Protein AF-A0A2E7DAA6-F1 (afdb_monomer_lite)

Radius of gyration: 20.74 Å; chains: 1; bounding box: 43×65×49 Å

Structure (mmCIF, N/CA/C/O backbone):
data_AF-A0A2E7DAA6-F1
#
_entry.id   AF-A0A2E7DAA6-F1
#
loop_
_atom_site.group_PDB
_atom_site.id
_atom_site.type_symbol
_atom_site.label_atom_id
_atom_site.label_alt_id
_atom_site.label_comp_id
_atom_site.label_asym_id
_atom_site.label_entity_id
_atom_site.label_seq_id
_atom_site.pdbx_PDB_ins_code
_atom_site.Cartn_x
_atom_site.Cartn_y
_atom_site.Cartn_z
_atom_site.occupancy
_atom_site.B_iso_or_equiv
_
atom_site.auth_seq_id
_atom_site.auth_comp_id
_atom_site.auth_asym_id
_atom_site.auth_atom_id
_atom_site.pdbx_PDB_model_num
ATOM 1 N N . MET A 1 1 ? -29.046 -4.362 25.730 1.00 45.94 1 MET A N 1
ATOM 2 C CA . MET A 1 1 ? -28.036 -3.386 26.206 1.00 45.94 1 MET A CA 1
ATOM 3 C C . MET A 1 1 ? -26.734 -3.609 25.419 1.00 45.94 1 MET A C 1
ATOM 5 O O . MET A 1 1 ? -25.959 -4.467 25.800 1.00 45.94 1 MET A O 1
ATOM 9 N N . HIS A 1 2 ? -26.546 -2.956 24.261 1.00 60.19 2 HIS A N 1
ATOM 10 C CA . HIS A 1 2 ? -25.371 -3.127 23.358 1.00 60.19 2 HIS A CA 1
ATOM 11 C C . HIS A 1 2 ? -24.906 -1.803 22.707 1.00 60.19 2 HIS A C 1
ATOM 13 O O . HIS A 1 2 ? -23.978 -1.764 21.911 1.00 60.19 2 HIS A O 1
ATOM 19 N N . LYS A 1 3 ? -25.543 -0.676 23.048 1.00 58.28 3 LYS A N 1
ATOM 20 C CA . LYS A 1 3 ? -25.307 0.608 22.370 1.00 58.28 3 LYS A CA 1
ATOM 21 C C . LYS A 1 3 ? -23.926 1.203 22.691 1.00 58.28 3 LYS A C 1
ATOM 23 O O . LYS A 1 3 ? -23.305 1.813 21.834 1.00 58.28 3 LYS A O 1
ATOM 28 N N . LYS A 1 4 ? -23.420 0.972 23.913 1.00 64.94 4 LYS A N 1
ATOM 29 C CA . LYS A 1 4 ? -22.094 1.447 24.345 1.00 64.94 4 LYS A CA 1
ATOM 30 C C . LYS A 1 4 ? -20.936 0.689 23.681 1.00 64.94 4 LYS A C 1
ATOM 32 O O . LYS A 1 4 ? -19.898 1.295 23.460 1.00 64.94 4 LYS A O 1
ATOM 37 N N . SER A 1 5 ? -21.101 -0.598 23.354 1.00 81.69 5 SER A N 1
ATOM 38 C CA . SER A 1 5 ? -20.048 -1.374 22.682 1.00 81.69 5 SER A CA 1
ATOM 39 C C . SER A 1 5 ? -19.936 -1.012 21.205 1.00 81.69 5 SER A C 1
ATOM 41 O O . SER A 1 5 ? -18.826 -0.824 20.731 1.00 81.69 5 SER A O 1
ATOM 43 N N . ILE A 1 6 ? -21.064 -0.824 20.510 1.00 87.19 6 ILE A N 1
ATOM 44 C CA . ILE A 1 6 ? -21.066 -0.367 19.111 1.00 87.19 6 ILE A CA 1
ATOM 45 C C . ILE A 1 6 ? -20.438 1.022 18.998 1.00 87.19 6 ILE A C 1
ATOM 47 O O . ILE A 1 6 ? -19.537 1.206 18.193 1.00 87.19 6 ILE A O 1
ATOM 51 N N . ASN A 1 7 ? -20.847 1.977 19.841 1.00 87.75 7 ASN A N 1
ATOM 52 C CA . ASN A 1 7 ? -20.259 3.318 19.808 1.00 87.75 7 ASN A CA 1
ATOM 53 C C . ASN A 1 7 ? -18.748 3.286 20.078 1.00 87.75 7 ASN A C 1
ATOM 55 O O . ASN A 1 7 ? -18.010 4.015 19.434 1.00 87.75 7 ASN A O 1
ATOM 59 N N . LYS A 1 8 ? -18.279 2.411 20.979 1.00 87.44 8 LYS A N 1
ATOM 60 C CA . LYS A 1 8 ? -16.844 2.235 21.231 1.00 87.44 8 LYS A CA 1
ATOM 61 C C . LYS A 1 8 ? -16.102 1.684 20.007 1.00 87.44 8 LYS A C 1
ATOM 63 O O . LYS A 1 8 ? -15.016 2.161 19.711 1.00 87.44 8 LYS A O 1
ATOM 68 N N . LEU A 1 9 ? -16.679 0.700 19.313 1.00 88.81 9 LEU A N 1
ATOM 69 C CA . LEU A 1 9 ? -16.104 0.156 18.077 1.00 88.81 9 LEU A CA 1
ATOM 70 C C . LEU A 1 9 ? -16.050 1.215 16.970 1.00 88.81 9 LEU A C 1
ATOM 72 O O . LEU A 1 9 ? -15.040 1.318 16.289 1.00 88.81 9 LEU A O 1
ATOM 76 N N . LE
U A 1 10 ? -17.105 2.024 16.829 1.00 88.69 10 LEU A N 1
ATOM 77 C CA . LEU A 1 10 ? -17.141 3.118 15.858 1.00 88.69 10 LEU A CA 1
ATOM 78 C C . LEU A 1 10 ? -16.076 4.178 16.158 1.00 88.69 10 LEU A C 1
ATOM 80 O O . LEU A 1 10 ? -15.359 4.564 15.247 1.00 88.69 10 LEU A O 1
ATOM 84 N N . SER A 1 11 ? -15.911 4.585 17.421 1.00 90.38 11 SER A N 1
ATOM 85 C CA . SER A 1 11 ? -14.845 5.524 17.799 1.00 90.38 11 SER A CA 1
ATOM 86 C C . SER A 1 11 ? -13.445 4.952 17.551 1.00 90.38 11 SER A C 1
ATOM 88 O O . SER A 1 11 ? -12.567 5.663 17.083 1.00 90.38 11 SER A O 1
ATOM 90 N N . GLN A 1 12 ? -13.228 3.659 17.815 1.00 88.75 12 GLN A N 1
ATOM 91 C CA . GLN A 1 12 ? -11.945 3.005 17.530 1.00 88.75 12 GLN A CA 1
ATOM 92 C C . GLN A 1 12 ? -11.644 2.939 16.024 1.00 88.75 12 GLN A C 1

○ ○ ○ ○ ○ ○ ○

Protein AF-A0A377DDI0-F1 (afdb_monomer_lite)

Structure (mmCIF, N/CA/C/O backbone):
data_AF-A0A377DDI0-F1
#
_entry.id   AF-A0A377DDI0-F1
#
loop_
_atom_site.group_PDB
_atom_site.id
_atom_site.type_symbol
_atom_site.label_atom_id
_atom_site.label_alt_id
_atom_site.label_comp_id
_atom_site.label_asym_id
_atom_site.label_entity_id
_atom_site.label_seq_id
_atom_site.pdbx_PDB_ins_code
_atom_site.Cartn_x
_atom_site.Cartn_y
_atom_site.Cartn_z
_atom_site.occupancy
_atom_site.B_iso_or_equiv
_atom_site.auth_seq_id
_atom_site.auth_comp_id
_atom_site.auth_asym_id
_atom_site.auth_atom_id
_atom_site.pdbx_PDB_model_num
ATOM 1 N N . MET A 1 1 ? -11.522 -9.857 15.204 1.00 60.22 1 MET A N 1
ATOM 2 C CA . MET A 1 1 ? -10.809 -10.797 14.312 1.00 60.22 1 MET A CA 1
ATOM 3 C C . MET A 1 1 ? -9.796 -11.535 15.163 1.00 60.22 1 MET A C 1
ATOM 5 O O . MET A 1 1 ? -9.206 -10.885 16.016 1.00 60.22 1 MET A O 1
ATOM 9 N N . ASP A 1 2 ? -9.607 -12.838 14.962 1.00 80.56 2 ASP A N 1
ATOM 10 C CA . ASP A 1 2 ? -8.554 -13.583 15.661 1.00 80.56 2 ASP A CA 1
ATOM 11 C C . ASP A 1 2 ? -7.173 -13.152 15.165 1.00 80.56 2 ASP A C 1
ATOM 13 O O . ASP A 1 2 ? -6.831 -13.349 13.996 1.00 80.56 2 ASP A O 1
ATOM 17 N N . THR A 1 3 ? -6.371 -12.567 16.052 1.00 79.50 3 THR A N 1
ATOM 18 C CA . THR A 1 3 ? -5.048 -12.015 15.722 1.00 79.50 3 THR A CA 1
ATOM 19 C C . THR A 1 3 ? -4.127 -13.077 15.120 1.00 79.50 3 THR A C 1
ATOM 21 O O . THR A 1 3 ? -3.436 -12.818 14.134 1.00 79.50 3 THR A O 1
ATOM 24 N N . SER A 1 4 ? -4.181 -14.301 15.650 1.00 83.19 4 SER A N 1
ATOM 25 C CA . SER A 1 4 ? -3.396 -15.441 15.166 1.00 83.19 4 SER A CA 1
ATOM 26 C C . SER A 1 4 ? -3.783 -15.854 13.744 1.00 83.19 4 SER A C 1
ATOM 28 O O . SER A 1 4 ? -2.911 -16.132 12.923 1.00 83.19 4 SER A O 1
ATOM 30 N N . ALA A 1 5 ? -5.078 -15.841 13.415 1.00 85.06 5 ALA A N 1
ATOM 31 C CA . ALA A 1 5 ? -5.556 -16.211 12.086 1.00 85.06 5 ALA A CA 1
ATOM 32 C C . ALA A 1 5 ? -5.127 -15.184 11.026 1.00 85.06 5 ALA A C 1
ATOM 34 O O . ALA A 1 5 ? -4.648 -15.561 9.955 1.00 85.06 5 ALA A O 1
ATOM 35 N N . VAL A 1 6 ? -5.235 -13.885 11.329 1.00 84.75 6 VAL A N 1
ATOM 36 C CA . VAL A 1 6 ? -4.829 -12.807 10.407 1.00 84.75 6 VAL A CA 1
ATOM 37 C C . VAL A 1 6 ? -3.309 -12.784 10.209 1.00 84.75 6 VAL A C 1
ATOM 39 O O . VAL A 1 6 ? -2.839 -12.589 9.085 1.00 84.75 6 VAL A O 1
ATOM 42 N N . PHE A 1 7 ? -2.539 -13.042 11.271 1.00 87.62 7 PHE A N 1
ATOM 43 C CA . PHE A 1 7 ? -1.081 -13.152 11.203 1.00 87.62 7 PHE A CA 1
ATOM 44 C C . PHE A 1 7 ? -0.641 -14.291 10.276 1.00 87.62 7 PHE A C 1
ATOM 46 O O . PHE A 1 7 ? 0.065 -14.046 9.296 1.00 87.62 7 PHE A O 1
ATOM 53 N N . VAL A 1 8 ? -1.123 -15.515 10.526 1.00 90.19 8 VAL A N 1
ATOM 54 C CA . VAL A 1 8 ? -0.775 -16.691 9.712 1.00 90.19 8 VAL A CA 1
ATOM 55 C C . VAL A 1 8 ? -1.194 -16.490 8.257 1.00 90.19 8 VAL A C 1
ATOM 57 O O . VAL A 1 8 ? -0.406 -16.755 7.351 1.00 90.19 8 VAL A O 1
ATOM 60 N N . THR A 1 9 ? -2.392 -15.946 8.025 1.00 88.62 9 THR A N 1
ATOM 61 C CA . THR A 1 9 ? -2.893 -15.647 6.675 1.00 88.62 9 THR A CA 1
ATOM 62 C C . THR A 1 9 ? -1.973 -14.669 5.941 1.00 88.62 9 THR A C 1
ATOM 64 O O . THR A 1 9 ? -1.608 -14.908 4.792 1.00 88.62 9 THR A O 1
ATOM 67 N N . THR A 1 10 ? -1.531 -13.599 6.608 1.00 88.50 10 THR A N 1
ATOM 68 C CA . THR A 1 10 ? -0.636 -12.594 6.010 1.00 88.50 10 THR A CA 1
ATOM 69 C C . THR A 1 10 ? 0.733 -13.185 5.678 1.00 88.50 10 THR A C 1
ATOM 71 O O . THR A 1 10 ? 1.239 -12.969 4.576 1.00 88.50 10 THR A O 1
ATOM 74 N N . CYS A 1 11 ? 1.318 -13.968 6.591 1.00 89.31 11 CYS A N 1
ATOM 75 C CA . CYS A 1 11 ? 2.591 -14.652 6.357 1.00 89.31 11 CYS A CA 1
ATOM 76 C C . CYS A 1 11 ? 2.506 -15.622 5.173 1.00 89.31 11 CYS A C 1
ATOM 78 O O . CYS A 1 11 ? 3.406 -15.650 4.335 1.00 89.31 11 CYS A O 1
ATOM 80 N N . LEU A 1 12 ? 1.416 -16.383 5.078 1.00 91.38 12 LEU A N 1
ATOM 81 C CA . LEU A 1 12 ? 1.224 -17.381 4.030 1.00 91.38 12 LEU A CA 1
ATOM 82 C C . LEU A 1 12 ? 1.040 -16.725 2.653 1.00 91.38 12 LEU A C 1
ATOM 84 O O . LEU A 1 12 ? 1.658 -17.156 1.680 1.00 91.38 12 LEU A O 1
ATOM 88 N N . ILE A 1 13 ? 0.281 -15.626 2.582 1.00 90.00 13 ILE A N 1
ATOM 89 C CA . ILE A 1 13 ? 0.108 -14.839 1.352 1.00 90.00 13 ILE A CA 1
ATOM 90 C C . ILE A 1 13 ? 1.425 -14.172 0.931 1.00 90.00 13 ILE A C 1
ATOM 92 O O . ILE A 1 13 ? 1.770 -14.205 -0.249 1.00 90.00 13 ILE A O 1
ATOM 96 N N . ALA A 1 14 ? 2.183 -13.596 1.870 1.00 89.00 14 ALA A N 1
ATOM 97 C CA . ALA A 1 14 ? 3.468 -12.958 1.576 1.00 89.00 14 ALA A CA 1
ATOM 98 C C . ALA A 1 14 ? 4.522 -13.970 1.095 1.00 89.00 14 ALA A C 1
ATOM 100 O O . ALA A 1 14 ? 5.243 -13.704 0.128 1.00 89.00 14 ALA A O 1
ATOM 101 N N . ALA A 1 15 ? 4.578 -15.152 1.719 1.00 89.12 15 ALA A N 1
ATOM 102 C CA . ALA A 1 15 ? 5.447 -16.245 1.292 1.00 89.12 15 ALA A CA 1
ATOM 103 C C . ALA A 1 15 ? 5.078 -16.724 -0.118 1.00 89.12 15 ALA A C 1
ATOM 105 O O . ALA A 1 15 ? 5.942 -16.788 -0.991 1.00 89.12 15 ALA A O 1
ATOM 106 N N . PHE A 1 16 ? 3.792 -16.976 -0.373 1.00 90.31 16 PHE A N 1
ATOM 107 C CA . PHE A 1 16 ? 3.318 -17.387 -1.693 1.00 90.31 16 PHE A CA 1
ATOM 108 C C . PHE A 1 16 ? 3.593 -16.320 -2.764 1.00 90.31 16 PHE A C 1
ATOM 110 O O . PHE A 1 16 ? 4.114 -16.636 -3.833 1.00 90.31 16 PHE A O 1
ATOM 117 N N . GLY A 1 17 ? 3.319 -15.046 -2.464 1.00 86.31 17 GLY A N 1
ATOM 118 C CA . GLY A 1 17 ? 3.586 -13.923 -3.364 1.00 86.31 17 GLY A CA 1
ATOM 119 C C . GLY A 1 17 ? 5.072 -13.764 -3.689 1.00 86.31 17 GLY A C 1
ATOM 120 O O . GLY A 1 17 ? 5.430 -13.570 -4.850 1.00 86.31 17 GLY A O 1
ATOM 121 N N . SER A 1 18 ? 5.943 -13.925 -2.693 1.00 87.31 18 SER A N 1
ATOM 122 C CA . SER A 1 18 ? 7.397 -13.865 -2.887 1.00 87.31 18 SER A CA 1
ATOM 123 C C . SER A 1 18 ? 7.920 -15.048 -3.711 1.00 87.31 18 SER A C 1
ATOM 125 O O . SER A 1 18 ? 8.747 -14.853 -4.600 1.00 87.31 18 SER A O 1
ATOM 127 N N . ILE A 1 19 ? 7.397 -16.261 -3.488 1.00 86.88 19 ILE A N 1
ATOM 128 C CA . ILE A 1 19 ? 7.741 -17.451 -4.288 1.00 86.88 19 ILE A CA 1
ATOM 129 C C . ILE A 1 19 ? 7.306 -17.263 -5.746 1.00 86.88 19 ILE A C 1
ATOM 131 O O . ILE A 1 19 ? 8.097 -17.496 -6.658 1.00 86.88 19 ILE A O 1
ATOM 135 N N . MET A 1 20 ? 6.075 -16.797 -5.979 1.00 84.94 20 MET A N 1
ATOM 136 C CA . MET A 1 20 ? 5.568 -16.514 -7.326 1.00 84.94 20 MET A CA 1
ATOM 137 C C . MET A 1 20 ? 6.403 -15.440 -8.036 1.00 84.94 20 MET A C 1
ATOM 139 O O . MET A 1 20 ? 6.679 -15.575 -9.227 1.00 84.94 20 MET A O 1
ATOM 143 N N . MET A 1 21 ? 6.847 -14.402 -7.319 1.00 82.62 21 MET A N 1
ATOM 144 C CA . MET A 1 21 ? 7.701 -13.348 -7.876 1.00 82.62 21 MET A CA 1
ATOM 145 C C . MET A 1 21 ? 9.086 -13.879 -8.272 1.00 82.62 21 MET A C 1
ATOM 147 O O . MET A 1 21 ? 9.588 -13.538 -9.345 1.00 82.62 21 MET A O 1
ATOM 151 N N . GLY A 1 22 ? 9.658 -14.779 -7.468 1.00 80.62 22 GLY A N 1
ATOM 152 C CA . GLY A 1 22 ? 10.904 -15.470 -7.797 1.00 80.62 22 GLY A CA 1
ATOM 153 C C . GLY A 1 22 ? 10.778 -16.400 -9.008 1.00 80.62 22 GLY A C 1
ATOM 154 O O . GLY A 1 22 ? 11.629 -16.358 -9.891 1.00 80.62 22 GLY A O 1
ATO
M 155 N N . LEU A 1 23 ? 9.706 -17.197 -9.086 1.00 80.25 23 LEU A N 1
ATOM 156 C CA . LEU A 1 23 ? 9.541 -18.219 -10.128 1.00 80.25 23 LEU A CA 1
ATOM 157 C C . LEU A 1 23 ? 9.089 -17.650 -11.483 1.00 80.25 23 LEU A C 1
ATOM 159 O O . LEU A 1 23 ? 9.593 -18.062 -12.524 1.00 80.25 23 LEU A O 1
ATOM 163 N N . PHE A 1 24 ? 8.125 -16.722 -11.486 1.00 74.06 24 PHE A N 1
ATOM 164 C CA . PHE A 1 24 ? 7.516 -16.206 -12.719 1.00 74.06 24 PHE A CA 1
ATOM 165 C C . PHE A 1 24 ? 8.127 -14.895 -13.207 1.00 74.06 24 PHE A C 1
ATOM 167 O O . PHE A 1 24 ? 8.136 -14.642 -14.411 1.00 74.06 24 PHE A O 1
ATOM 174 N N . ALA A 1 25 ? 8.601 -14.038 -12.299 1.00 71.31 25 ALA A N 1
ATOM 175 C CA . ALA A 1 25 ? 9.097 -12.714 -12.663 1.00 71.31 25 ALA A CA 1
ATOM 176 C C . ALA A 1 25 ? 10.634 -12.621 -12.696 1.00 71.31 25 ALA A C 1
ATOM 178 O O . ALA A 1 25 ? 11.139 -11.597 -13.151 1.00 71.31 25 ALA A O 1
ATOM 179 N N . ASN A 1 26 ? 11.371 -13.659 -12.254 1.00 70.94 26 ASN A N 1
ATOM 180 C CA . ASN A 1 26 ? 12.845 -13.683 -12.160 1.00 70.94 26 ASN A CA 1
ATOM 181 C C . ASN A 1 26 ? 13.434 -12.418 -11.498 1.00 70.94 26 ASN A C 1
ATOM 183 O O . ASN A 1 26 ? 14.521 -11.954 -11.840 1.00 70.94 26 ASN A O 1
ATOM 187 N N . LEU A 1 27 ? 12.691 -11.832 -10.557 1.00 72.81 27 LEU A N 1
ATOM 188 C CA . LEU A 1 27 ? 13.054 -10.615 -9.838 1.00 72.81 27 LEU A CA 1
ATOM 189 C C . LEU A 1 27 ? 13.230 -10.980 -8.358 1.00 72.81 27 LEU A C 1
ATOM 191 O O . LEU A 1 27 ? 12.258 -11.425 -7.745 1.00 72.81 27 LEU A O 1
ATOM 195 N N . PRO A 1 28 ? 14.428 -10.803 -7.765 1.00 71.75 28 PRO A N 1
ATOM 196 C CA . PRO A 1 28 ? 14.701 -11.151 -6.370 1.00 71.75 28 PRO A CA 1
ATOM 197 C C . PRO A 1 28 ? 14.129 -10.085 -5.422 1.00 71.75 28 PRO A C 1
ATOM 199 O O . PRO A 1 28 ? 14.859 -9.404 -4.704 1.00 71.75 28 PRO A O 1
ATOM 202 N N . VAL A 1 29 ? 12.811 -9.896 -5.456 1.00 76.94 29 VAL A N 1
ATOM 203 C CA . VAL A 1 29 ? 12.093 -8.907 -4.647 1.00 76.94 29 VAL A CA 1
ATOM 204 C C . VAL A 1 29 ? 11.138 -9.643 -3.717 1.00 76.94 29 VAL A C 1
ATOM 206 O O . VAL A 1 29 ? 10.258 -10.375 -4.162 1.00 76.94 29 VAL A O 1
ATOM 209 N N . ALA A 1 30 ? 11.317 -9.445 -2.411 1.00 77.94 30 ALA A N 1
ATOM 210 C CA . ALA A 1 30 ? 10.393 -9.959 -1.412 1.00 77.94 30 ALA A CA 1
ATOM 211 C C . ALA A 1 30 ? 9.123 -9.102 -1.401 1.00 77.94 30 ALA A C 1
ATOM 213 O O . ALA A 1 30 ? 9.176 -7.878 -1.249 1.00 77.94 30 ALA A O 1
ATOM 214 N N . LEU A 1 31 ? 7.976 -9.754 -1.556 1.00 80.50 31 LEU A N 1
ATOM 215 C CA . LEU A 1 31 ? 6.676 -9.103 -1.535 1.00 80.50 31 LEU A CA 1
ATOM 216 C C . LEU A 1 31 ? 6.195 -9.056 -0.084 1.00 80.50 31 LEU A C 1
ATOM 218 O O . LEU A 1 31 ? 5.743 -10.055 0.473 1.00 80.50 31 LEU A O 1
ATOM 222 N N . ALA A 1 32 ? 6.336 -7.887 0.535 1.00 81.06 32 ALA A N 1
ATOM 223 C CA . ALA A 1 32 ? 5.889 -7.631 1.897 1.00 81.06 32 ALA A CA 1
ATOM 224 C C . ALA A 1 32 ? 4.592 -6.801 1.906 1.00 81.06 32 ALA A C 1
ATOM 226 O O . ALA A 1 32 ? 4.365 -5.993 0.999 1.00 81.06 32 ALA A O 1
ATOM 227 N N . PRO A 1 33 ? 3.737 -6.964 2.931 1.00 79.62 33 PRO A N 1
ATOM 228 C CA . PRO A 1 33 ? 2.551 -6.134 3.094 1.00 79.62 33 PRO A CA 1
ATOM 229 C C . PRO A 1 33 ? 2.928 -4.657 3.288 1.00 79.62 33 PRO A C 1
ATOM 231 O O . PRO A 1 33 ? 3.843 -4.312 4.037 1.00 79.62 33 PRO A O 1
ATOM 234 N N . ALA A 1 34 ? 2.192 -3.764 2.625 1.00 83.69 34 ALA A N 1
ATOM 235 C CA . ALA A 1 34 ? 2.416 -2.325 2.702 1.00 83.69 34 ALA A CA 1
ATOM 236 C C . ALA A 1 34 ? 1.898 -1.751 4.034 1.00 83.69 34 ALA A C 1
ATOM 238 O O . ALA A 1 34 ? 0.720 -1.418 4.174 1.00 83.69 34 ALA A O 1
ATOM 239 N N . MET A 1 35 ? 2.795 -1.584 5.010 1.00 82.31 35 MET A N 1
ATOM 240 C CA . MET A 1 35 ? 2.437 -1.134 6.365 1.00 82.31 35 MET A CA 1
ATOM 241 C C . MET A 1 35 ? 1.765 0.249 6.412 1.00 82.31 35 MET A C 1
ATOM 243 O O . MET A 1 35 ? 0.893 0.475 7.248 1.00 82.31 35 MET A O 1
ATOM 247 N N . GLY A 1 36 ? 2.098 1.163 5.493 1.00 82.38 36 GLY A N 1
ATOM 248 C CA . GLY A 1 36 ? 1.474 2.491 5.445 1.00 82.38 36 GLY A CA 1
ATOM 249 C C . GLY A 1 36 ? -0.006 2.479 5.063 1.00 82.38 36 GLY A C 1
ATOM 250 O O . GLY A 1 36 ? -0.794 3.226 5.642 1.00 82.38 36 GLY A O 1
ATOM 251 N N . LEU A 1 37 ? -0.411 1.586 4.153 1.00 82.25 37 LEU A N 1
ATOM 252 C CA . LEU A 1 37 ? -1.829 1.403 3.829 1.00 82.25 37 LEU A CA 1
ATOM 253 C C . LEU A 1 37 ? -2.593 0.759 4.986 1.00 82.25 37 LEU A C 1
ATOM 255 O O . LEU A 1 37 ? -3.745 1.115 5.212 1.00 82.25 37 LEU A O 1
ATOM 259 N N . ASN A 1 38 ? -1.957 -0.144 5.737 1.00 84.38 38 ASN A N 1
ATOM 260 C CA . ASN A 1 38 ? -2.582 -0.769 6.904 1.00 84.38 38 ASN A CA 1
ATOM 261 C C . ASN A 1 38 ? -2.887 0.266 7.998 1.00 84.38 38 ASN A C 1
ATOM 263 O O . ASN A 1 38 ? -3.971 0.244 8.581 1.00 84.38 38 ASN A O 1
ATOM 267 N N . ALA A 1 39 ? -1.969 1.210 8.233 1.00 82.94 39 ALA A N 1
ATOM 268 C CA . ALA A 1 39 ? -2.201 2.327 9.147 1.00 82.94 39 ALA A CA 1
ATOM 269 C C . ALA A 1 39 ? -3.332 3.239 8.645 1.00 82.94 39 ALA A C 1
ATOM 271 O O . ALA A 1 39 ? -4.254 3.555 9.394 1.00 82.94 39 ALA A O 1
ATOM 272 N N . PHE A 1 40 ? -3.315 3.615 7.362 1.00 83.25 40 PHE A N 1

○ ○ ○ ○ ○ ○ ○

## WHAT IS NEEDED:
Starting at the line with "ATOM 21 C C" and ending at the line with "ATOM 37 N N", print each line of the listing above exactly, with no other lines.

## SOLUTION BELOW:
ATOM 21 C C . LYS A 1 3 ? -23.926 1.203 22.691 1.00 58.28 3 LYS A C 1
ATOM 23 O O . LYS A 1 3 ? -23.305 1.813 21.834 1.00 58.28 3 LYS A O 1
ATOM 28 N N . LYS A 1 4 ? -23.420 0.972 23.913 1.00 64.94 4 LYS A N 1
ATOM 29 C CA . LYS A 1 4 ? -22.094 1.447 24.345 1.00 64.94 4 LYS A CA 1
ATOM 30 C C . LYS A 1 4 ? -20.936 0.689 23.681 1.00 64.94 4 LYS A C 1
ATOM 32 O O . LYS A 1 4 ? -19.898 1.295 23.460 1.00 64.94 4 LYS A O 1
ATOM 37 N N . SER A 1 5 ? -21.101 -0.598 23.354 1.00 81.69 5 SER A N 1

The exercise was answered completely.